Predictive Data Selection: The Data That Predicts Is the Data That Teaches (2503.00808v3)

Published 2 Mar 2025 in cs.CL

Abstract: LLM pretraining involves training on extensive corpora, where data quality plays a pivotal role. In this work, we aim to directly estimate the contribution of data during pretraining and select pretraining data in an efficient manner. Specifically, we draw inspiration from recent findings showing that compression efficiency (i.e., the normalized loss) of diverse models on certain text correlates strongly with their downstream performance, when the text domain aligns with the downstream benchmarks(Huang et al., 2024). Building on this observation, we hypothesize that data on which model losses are predictive of downstream abilities also contribute effectively to learning. To leverage this insight, we introduce predictive data selection (PreSelect), a lightweight and efficient data selection method that requires training and deploying only a fastText-based scorer. Through comprehensive experiments with 1B and 3B parameter models, we demonstrate that models trained on 30B tokens selected with PreSelect surpass the performance of the vanilla baseline trained on 300B tokens, achieving a 10x reduction in compute requirements. Furthermore, PreSelect significantly outperforms other competitive data selection baselines, such as DCLM and FineWeb-Edu on a scale of 3B models trained on 100B tokens. We open-source our trained data selection scorer along with the curated datasets at https://github.com/hkust-nlp/PreSelect.

Summary

The paper introduces a novel method to select high-quality pretraining data by quantifying its predictive strength using compression efficiency via language model loss rankings and a matching score.
A scalable approach trains a fastText classifier on a seed set, enabling efficient document selection over massive datasets and achieving up to a 10reduction in computation while outperforming baselines.
Extensive experiments demonstrate substantial improvements across models (400M-3B parameters), including a 5.3% absolute gain on key tasks and a 10% increase on Arc-Easy compared to random selection and methods like DCLM.
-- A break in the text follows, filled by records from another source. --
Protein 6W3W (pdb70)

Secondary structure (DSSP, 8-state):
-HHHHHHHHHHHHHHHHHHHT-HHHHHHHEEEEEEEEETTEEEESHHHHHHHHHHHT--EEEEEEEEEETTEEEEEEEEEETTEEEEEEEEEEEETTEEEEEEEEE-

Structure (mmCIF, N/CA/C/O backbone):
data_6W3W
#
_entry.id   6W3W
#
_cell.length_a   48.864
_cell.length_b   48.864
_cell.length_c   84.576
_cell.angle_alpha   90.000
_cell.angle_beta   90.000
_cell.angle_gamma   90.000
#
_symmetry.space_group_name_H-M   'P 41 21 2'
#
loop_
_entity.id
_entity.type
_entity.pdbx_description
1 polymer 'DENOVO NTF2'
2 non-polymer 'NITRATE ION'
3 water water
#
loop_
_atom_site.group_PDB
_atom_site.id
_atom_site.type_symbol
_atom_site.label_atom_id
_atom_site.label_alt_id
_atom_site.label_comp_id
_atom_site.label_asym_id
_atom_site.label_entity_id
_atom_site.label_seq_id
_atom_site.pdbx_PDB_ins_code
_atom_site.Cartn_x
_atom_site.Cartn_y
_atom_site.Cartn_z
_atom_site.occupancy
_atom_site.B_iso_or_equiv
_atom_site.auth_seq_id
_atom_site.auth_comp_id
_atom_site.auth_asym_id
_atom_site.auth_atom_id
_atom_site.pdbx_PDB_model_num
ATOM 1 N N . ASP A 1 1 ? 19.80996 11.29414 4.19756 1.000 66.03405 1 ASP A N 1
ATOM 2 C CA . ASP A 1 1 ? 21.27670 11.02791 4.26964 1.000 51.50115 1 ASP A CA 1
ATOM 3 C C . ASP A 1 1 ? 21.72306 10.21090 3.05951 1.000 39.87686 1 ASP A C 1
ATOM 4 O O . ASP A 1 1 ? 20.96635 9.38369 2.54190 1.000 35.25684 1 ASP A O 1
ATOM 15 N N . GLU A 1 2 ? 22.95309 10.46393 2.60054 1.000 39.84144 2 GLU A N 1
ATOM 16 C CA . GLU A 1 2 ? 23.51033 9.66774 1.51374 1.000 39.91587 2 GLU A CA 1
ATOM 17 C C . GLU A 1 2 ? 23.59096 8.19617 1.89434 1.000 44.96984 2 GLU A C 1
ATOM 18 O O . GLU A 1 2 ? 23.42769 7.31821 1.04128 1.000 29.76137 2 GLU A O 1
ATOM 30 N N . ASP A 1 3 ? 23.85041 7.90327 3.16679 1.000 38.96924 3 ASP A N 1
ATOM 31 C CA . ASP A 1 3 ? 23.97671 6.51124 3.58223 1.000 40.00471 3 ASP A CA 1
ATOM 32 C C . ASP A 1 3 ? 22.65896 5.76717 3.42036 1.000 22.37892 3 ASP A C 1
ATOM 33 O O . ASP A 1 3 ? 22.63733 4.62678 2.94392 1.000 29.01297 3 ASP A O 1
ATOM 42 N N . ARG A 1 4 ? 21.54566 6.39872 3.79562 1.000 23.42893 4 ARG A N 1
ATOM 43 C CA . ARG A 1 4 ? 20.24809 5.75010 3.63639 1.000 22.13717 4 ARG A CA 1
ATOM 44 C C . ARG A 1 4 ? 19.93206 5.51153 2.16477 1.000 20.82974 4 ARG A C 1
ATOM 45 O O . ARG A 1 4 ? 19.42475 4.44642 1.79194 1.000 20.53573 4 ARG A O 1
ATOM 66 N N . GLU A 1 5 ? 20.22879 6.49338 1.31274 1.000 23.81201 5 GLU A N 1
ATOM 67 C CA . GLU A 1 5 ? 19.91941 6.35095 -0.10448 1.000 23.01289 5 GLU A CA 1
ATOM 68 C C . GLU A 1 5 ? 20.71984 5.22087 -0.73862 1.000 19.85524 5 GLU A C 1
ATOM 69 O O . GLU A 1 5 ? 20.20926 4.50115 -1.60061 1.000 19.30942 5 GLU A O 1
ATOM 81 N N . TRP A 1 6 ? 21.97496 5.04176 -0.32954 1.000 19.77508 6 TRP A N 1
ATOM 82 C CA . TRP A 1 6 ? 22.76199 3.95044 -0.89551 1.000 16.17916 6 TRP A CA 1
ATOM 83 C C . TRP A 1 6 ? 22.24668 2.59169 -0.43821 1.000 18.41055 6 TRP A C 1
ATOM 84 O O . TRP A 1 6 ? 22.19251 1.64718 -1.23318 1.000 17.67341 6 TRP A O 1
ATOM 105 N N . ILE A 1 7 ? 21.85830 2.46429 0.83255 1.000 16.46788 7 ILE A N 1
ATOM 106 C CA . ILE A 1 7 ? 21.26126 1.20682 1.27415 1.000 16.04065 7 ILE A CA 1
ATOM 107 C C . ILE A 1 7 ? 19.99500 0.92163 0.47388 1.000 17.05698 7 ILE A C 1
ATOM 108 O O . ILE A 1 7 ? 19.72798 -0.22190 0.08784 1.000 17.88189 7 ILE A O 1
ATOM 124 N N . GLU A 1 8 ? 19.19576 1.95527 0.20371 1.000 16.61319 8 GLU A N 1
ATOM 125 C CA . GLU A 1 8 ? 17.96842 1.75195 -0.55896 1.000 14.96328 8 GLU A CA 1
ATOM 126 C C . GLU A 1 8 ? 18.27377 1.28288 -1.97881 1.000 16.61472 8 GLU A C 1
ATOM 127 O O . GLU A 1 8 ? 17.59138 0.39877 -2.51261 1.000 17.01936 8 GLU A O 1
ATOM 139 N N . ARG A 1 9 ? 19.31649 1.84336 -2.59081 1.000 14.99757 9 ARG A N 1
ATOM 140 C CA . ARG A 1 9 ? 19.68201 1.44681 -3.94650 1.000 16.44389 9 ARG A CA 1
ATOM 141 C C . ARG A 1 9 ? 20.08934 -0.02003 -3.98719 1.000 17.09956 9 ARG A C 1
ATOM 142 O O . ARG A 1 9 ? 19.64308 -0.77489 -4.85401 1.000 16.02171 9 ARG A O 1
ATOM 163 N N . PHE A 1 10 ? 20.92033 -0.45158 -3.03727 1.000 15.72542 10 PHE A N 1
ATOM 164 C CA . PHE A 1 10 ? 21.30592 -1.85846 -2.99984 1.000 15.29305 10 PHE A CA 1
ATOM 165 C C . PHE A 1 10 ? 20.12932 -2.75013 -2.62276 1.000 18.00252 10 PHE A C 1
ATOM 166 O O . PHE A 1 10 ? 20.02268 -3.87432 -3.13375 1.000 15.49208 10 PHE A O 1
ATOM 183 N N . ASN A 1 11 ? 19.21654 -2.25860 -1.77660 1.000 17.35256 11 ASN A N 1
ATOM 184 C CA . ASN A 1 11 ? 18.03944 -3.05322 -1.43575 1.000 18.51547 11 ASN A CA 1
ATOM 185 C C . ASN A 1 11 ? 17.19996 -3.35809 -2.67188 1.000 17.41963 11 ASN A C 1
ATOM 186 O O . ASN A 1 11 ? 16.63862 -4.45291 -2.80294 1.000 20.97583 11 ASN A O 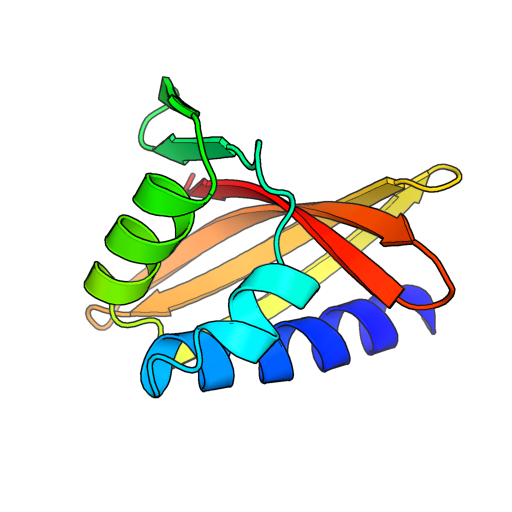1
ATOM 197 N N . ARG A 1 12 ? 17.04957 -2.37157 -3.55665 1.000 18.13149 12 ARG A N 1
ATOM 198 C CA . ARG A 1 12 ? 16.27687 -2.57451 -4.77579 1.000 20.16899 12 ARG A CA 1
ATOM 199 C C . ARG A 1 12 ? 16.92982 -3.64215 -5.64475 1.000 18.06293 12 ARG A C 1
ATOM 200 O O . ARG A 1 12 ? 16.25970 -4.54898 -6.15380 1.000 22.40376 12 ARG A O 1
ATOM 221 N N . ILE A 1 13 ? 18.25442 -3.56361 -5.80118 1.000 17.67513 13 ILE A N 1
ATOM 222 C CA . ILE A 1 13 ? 18.97836 -4.58586 -6.55423 1.000 22.23182 13 ILE A CA 1
ATOM 223 C C . ILE A 1 13 ? 18.83380 -5.94666 -5.88363 1.000 18.44983 13 ILE A C 1
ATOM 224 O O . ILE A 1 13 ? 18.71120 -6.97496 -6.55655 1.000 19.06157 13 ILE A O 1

This work introduces a method for efficiently selecting high-quality pretraining data based on the predictive strength measured via compression efficiency.

It quantifies a document’s predictive strength by computing normalized LLM loss rankings and comparing them with downstream performance ranks using a matching score.
A fastText-based classifier is trained on a curated seed set to enable scalable document-level selection over massive corpora, yielding up to 10× reduction in computation while surpassing baselines.
Extensive experiments with models ranging from 400M to 3B parameters show significant absolute improvements (e.g., 5.3% on key tasks, 10% gains on Arc-Easy, and marked BPC reductions for math/code) compared to random selection and existing methods like DCLM.